One platform that PXC provides, 1Cloud, allows partners to consume compute resources alongside secure data storage and virtual service edge firewalls so they can build secure applications within the heart of their networks. The company’s cloud services can be easily scaled through its 1Portal, a platform that provides full visibility of all services available to customers, and allows them to manage and configure services in real time.
Using a virtual firewall hosted in PXC’s 1Cloud rather than a physical device removes many logistical issues faced by customers. There is no need for disruptive installation by engineers and it can be delivered ‘as-a-service’ via a monthly subscription rather than customers being charged up front. As a managed service, firewalls are updated with the latest version of vendor firmware once it’s tested and certified as bug-free. Critical vulnerability patching also keeps customers secure. Furthermore, service-level uptime agreements for cloud-based virtual firewalls are stronger than those offered by physical firewalls, explains Napier.
Another PXC offering is managed DDoS mitigation, for which the firm is drawing on its earlier investments in building out the same NetScout-based platform that defends its own network. The automated service is backed by global threat intelligence, with the ability to identify attacks before they hit. It also benefits from the support of the PXC security operations centre in ongoing attack mitigation, meaning customers save on downtime, lost revenue and, ultimately, a damaged brand.
Meanwhile, within the 1Portal, PXC is introducing more security services and enhancing automation.
User-facing
But apart from the security services themselves, a further consideration today is how they are structured and made available to end users.
In line with the fast-transitioning market, PXC therefore plans to launch an end-user-facing version of the 1Portal that it offers to resellers in the first half of next year.
Napier explains that when an end user currently wants to make configuration changes to network products such as PXC’s software-defined Ethernet or add services, they need to go through the reseller first. That means it can take time for those requests to be implemented rather than being able to make changes immediately.
“We have SDN functionality built into our network that provides resellers with the tools to make changes, upgrade bandwidth and so on without having to talk to us because it’s all automated,” says Napier. “The idea is, wouldn’t it be great if we had an end-user-facing portal that the reseller could allow access to so their customers can have access to the same SDN tools as them?”

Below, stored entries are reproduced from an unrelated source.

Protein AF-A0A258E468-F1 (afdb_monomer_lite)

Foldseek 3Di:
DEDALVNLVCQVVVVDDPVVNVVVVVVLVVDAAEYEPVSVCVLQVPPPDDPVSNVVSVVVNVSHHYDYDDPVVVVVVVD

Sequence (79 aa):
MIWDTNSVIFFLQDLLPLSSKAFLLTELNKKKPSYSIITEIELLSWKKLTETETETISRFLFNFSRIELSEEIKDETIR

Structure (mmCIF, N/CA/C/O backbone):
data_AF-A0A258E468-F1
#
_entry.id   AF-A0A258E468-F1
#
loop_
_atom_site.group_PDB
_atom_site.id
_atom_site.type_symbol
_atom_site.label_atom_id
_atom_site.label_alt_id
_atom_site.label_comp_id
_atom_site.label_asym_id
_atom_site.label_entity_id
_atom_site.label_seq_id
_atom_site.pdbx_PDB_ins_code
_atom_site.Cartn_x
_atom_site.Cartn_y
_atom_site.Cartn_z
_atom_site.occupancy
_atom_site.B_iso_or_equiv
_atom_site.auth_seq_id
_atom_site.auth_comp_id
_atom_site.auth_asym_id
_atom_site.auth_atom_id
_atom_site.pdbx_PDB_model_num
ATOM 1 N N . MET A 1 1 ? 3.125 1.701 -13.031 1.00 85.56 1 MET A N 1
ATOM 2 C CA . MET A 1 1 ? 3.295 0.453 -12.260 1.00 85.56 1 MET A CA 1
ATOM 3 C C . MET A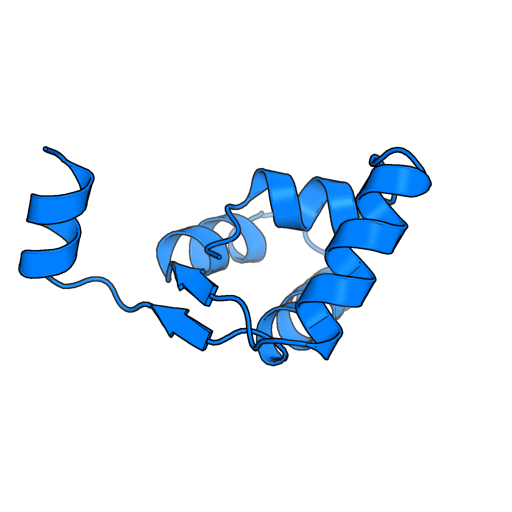 1 1 ? 2.408 0.584 -11.043 1.00 85.56 1 MET A C 1
ATOM 5 O O . MET A 1 1 ? 2.512 1.607 -10.375 1.00 85.56 1 MET A O 1
ATOM 9 N N . ILE A 1 2 ? 1.512 -0.375 -10.827 1.00 90.81 2 ILE A N 1
ATOM 10 C CA . ILE A 1 2 ? 0.597 -0.387 -9.683 1.00 90.81 2 ILE A CA 1
ATOM 11 C C . ILE A 1 2 ? 1.139 -1.409 -8.687 1.00 90.81 2 ILE A C 1
ATOM 13 O O . ILE A 1 2 ? 1.516 -2.502 -9.105 1.00 90.81 2 ILE A O 1
ATOM 17 N N . TRP A 1 3 ? 1.254 -1.034 -7.417 1.00 94.06 3 TRP A N 1
ATOM 18 C CA . TRP A 1 3 ? 1.645 -1.946 -6.345 1.00 94.06 3 TRP A CA 1
ATOM 19 C C . TRP A 1 3 ? 0.395 -2.420 -5.616 1.00 94.06 3 TRP A C 1
ATOM 21 O O . TRP A 1 3 ? -0.476 -1.616 -5.283 1.00 94.06 3 TRP A O 1
ATOM 31 N N . ASP A 1 4 ? 0.329 -3.726 -5.386 1.00 94.19 4 ASP A N 1
ATOM 32 C CA . ASP A 1 4 ? -0.687 -4.352 -4.554 1.00 94.19 4 ASP A CA 1
ATOM 33 C C . ASP A 1 4 ? -0.222 -4.440 -3.091 1.00 94.19 4 ASP A C 1
ATOM 35 O O . ASP A 1 4 ? 0.900 -4.069 -2.728 1.00 94.19 4 ASP A O 1
ATOM 39 N N . THR A 1 5 ? -1.101 -4.958 -2.242 1.00 96.06 5 THR A N 1
ATOM 40 C CA . THR A 1 5 ? -0.877 -5.097 -0.801 1.00 96.06 5 THR A CA 1
ATOM 41 C C . THR A 1 5 ? 0.352 -5.944 -0.488 1.00 96.06 5 THR A C 1
ATOM 43 O O . THR A 1 5 ? 1.193 -5.546 0.320 1.00 96.06 5 THR A O 1
ATOM 46 N N . ASN A 1 6 ? 0.524 -7.072 -1.180 1.00 94.94 6 ASN A N 1
ATOM 47 C CA . ASN A 1 6 ? 1.655 -7.970 -0.951 1.00 94.94 6 ASN A CA 1
ATOM 48 C C . ASN A 1 6 ? 2.983 -7.338 -1.370 1.00 94.94 6 ASN A C 1
ATOM 50 O O . ASN A 1 6 ? 3.972 -7.473 -0.652 1.00 94.94 6 ASN A O 1
ATOM 54 N N . SER A 1 7 ? 3.012 -6.605 -2.484 1.00 94.00 7 SER A N 1
ATOM 55 C CA . SER A 1 7 ? 4.210 -5.895 -2.942 1.00 94.00 7 SER A CA 1
ATOM 56 C C . SER A 1 7 ? 4.685 -4.884 -1.900 1.00 94.00 7 SER A C 1
ATOM 58 O O . SER A 1 7 ? 5.879 -4.822 -1.601 1.00 94.00 7 SER A O 1
ATOM 60 N N . VAL A 1 8 ? 3.754 -4.128 -1.303 1.00 94.81 8 VAL A N 1
ATOM 61 C CA . VAL A 1 8 ? 4.063 -3.179 -0.223 1.00 94.81 8 VAL A CA 1
ATOM 62 C C . VAL A 1 8 ? 4.575 -3.911 1.020 1.00 94.81 8 VAL A C 1
ATOM 64 O O . VAL A 1 8 ? 5.619 -3.534 1.553 1.00 94.81 8 VAL A O 1
ATOM 67 N N . ILE A 1 9 ? 3.898 -4.980 1.454 1.00 95.31 9 ILE A N 1
ATOM 68 C CA . ILE A 1 9 ? 4.302 -5.769 2.630 1.00 95.31 9 ILE A CA 1
ATOM 69 C C . ILE A 1 9 ? 5.700 -6.356 2.439 1.00 95.31 9 ILE A C 1
ATOM 71 O O . ILE A 1 9 ? 6.562 -6.173 3.296 1.00 95.31 9 ILE A O 1
ATOM 75 N N . PHE A 1 10 ? 5.953 -7.028 1.315 1.00 95.44 10 PHE A N 1
ATOM 76 C CA . PHE A 1 10 ? 7.240 -7.669 1.057 1.00 95.44 10 PHE A CA 1
ATOM 77 C C . PHE A 1 10 ? 8.376 -6.657 0.983 1.00 95.44 10 PHE A C 1
ATOM 79 O O . PHE A 1 10 ? 9.480 -6.939 1.449 1.00 95.44 10 PHE A O 1
ATOM 86 N N . PHE A 1 11 ? 8.110 -5.473 0.433 1.00 94.50 11 PHE A N 1
ATOM 87 C CA . PHE A 1 11 ? 9.092 -4.402 0.398 1.00 94.50 11 PHE A CA 1
ATOM 88 C C . PHE A 1 11 ? 9.400 -3.856 1.801 1.00 94.50 11 PHE A C 1
ATOM 90 O O . PHE A 1 11 ? 10.571 -3.748 2.165 1.00 94.50 11 PHE A O 1
ATOM 97 N N . LEU A 1 12 ? 8.371 -3.537 2.595 1.00 93.44 12 LEU A N 1
ATOM 98 C CA . LEU A 1 12 ? 8.535 -2.960 3.936 1.00 93.44 12 LEU A CA 1
ATOM 99 C C . LEU A 1 12 ? 9.136 -3.948 4.943 1.00 93.44 12 LEU A C 1
ATOM 101 O O . LEU A 1 12 ? 9.914 -3.540 5.801 1.00 93.44 12 LEU A O 1
ATOM 105 N N . GLN A 1 13 ? 8.812 -5.236 4.827 1.00 94.06 13 GLN A N 1
ATOM 106 C CA . GLN A 1 13 ? 9.340 -6.298 5.693 1.00 94.06 13 GLN A CA 1
ATOM 107 C C . GLN A 1 13 ? 10.683 -6.871 5.215 1.00 94.06 13 GLN A C 1
ATOM 109 O O . GLN A 1 13 ? 11.178 -7.827 5.805 1.00 94.06 13 GLN A O 1
ATOM 114 N N . ASP A 1 14 ? 11.271 -6.304 4.157 1.00 92.56 14 ASP A N 1
ATOM 115 C CA . ASP A 1 14 ? 12.540 -6.754 3.573 1.00 92.56 14 ASP A CA 1
ATOM 116 C C . ASP A 1 14 ? 12.550 -8.238 3.154 1.00 92.56 14 ASP A C 1
ATOM 118 O O . ASP A 1 14 ? 13.553 -8.938 3.264 1.00 92.56 14 ASP A O 1
ATOM 122 N N . LEU A 1 15 ? 11.411 -8.729 2.658 1.00 95.00 15 LEU A N 1
ATOM 123 C CA . LEU A 1 15 ? 11.231 -10.120 2.222 1.00 95.00 15 LEU A CA 1
ATOM 124 C C . LEU A 1 15 ? 11.622 -10.344 0.754 1.00 95.00 15 LEU A C 1
ATOM 126 O O . LEU A 1 15 ? 11.567 -11.468 0.252 1.00 95.00 15 LEU A O 1
ATOM 130 N N . LEU A 1 16 ? 11.992 -9.279 0.042 1.00 92.56 16 LEU A N 1
ATOM 131 C CA . LEU A 1 16 ? 12.379 -9.341 -1.362 1.00 92.56 16 LEU A CA 1
ATOM 132 C C . LEU A 1 16 ? 13.876 -9.647 -1.518 1.00 92.56 16 LEU A C 1
ATOM 134 O O . LEU A 1 16 ? 14.695 -9.113 -0.770 1.00 92.56 16 LEU A O 1
ATOM 138 N N . PRO A 1 17 ? 14.276 -10.409 -2.554 1.00 95.25 17 PRO A N 1
ATOM 139 C CA . PRO A 1 17 ? 15.679 -10.518 -2.931 1.00 95.25 17 PRO A CA 1
ATOM 140 C C . PRO A 1 17 ? 16.303 -9.138 -3.179 1.00 95.25 17 PRO A C 1
ATOM 142 O O . PRO A 1 17 ? 15.650 -8.234 -3.707 1.00 95.25 17 PRO A O 1
ATOM 145 N N . LEU A 1 18 ? 17.596 -8.990 -2.873 1.00 93.00 18 LEU A N 1
ATOM 146 C CA . LEU A 1 18 ? 18.309 -7.710 -2.990 1.00 93.00 18 LEU A CA 1
ATOM 147 C C . LEU A 1 18 ? 18.184 -7.083 -4.390 1.00 93.00 18 LEU A C 1
ATOM 149 O O . LEU A 1 18 ? 17.986 -5.876 -4.515 1.00 93.00 18 LEU A O 1
ATOM 153 N N . SER A 1 19 ? 18.255 -7.903 -5.442 1.00 93.56 19 SER A N 1
ATOM 154 C CA . SER A 1 19 ? 18.087 -7.460 -6.830 1.00 93.56 19 SER A CA 1
ATOM 155 C C . SER A 1 19 ? 16.688 -6.892 -7.096 1.00 93.56 19 SER A C 1
ATOM 157 O O . SER A 1 19 ? 16.564 -5.838 -7.719 1.00 93.56 19 SER A O 1
ATOM 159 N N . SER A 1 20 ? 15.640 -7.537 -6.578 1.00 92.12 20 SER A N 1
ATOM 160 C CA . SER A 1 20 ? 14.253 -7.072 -6.682 1.00 92.12 20 SER A CA 1
ATOM 161 C C . SER A 1 20 ? 14.037 -5.775 -5.905 1.00 92.12 20 SER A C 1
ATOM 163 O O . SER A 1 20 ? 13.433 -4.841 -6.429 1.00 92.12 20 SER A O 1
ATOM 165 N N . LYS A 1 21 ? 14.588 -5.666 -4.691 1.00 91.75 21 LYS A N 1
ATOM 166 C CA . LYS A 1 21 ? 14.515 -4.441 -3.884 1.00 91.75 21 LYS A CA 1
ATOM 167 C C . LYS A 1 21 ? 15.214 -3.265 -4.571 1.00 91.75 21 LYS A C 1
ATOM 169 O O . LYS A 1 21 ? 14.646 -2.178 -4.649 1.00 91.75 21 LYS A O 1
ATOM 174 N N . ALA A 1 22 ? 16.411 -3.487 -5.118 1.00 92.12 22 ALA A N 1
ATOM 175 C CA . ALA A 1 22 ? 17.158 -2.471 -5.859 1.00 92.12 22 ALA A CA 1
ATOM 176 C C . ALA A 1 22 ? 16.412 -2.010 -7.122 1.00 92.12 22 ALA A C 1
ATOM 178 O O . ALA A 1 22 ? 16.376 -0.812 -7.420 1.00 92.12 22 ALA A O 1
ATOM 179 N N . PHE A 1 23 ? 15.776 -2.941 -7.837 1.00 90.75 23 PHE A N 1
ATOM 180 C CA . PHE A 1 23 ? 14.923 -2.618 -8.977 1.00 90.75 23 PHE A CA 1
ATOM 181 C C . PHE A 1 23 ? 13.730 -1.747 -8.558 1.00 90.75 23 PHE A C 1
ATOM 183 O O . PHE A 1 23 ? 13.541 -0.672 -9.121 1.00 90.75 23 PHE A O 1
ATOM 190 N N . LEU A 1 24 ? 12.975 -2.148 -7.530 1.00 89.50 24 LEU A N 1
ATOM 191 C CA . LEU A 1 24 ? 11.815 -1.385 -7.057 1.00 89.50 24 LEU A CA 1
ATOM 192 C C . LEU A 1 24 ? 12.196 0.008 -6.539 1.00 89.50 24 LEU A C 1
ATOM 194 O O . LEU A 1 24 ? 11.505 0.972 -6.851 1.00 89.50 24 LEU A O 1
ATOM 198 N N . LEU A 1 25 ? 13.316 0.140 -5.820 1.00 89.31 25 LEU A N 1
ATOM 199 C CA . LEU A 1 25 ? 13.864 1.439 -5.407 1.00 89.31 25 LEU A CA 1
ATOM 200 C C . LEU A 1 25 ? 14.222 2.321 -6.607 1.00 89.31 25 LEU A C 1
ATOM 202 O O . LEU A 1 25 ? 13.954 3.520 -6.613 1.00 89.31 25 LEU A O 1
ATOM 206 N N . THR A 1 26 ? 14.816 1.729 -7.642 1.00 89.19 26 THR A N 1
ATOM 207 C CA . THR A 1 26 ? 15.139 2.447 -8.877 1.00 89.19 26 THR A CA 1
ATOM 208 C C . THR A 1 26 ? 13.870 2.937 -9.574 1.00 89.19 26 THR A C 1
ATOM 210 O O . THR A 1 26 ? 13.827 4.075 -10.038 1.00 89.19 26 THR A O 1
ATOM 213 N N . GLU A 1 27 ? 12.826 2.111 -9.625 1.00 85.56 27 GLU A N 1
ATOM 214 C CA . GLU A 1 27 ? 11.553 2.481 -10.247 1.00 85.56 27 GLU A CA 1
ATOM 215 C C . GLU A 1 27 ? 10.790 3.537 -9.437 1.00 85.56 27 GLU A C 1
ATOM 217 O O . GLU A 1 27 ? 10.288 4.485 -10.042 1.00 85.56 27 GLU A O 1
ATOM 222 N N . LEU A 1 28 ? 10.793 3.445 -8.100 1.00 85.81 28 LEU A N 1
ATOM 223 C CA . LEU A 1 28 ? 10.264 4.470 -7.186 1.00 85.81 28 LEU A CA 1
ATOM 224 C C . LEU A 1 28 ? 10.901 5.848 -7.426 1.00 85.81 28 LEU A C 1
ATOM 226 O O . LEU A 1 28 ? 10.222 6.867 -7.339 1.00 85.81 28 LEU A O 1
ATOM 230 N N . ASN A 1 29 ? 12.195 5.883 -7.758 1.00 84.38 29 ASN A N 1
ATOM 231 C CA . ASN A 1 29 ? 12.917 7.128 -8.031 1.00 84.38 29 ASN A CA 1
ATOM 232 C C . ASN A 1 29 ? 12.684 7.671 -9.450 1.00 84.38 29 ASN A C 1
ATOM 234 O O . ASN A 1 29 ? 12.811 8.872 -9.680 1.00 84.38 29 ASN A O 1
ATOM 238 N N . LYS A 1 30 ? 12.381 6.805 -10.424 1.00 85.50 30 LYS A N 1
ATOM 239 C CA . LYS A 1 30 ? 12.189 7.203 -11.831 1.00 85.50 30 LYS A CA 1
ATOM 240 C C . LYS A 1 30 ? 10.770 7.656 -12.137 1.00 85.50 30 LYS A C 1
ATOM 242 O O . LYS A 1 30 ? 10.566 8.494 -13.014 1.00 85.50 30 LYS A O 1
ATOM 247 N N . LYS A 1 31 ? 9.782 7.040 -11.495 1.00 84.62 31 LYS A N 1
ATOM 248 C CA . LYS A 1 31 ? 8.357 7.291 -11.716 1.00 84.62 31 LYS A CA 1
ATOM 249 C C . LYS A 1 31 ? 7.659 7.276 -10.371 1.00 84.62 31 LYS A C 1
ATOM 251 O O . LYS A 1 31 ? 8.076 6.552 -9.482 1.00 84.62 31 LYS A O 1
ATOM 256 N N . LYS A 1 32 ? 6.552 8.007 -10.254 1.00 87.62 32 LYS A N 1
ATOM 257 C CA . LYS A 1 32 ? 5.655 7.871 -9.107 1.00 87.62 32 LYS A CA 1
ATOM 258 C C . LYS A 1 32 ? 4.760 6.641 -9.340 1.00 87.62 32 LYS A C 1
ATOM 260 O O . LYS A 1 32 ? 3.884 6.722 -10.207 1.00 87.62 32 LYS A O 1
ATOM 265 N N . PRO A 1 33 ? 4.995 5.482 -8.690 1.00 93.25 33 PRO A N 1
ATOM 266 C CA . PRO A 1 33 ? 4.103 4.332 -8.820 1.00 93.25 33 PRO A CA 1
ATOM 267 C C . PRO A 1 33 ? 2.730 4.650 -8.234 1.00 93.25 33 PRO A C 1
ATOM 269 O O . PRO A 1 33 ? 2.526 5.691 -7.613 1.00 93.25 33 PRO A O 1
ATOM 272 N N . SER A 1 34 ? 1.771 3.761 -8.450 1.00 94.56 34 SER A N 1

Such an offering will give end users more control over their services. It will also improve visibility, as the direct connection with such users will provide more insight into how they use the portal and their needs. Napier explains that partners will have the choice of how visible they make the platform by integrating it directly into their own portals or connecting to it via APIs.
The right balance
Another challenge with wholesale security services is striking a balance between keeping them simple enough for a broad spread of users while allowing enough flexibility to provide added value and avoid presenting a one-size-fits-all proposition.
Napier says things are moving towards the “portalisation” of security in one-stop platforms, with orchestration and visibility high up the list of user needs. “It’s important to be a bit more fluent in the options we present during the security journey,” he says.
“It’s about making these services easy to consume for the person on the street,” adds Walker. He says it’s important to give partners the ability to come to players like PXC for the underlying security infrastructure, but also enough control to deliver their own value proposition.
“We need to be able to provide in-depth guidance on how to take these services to market and manage them on behalf of customers.”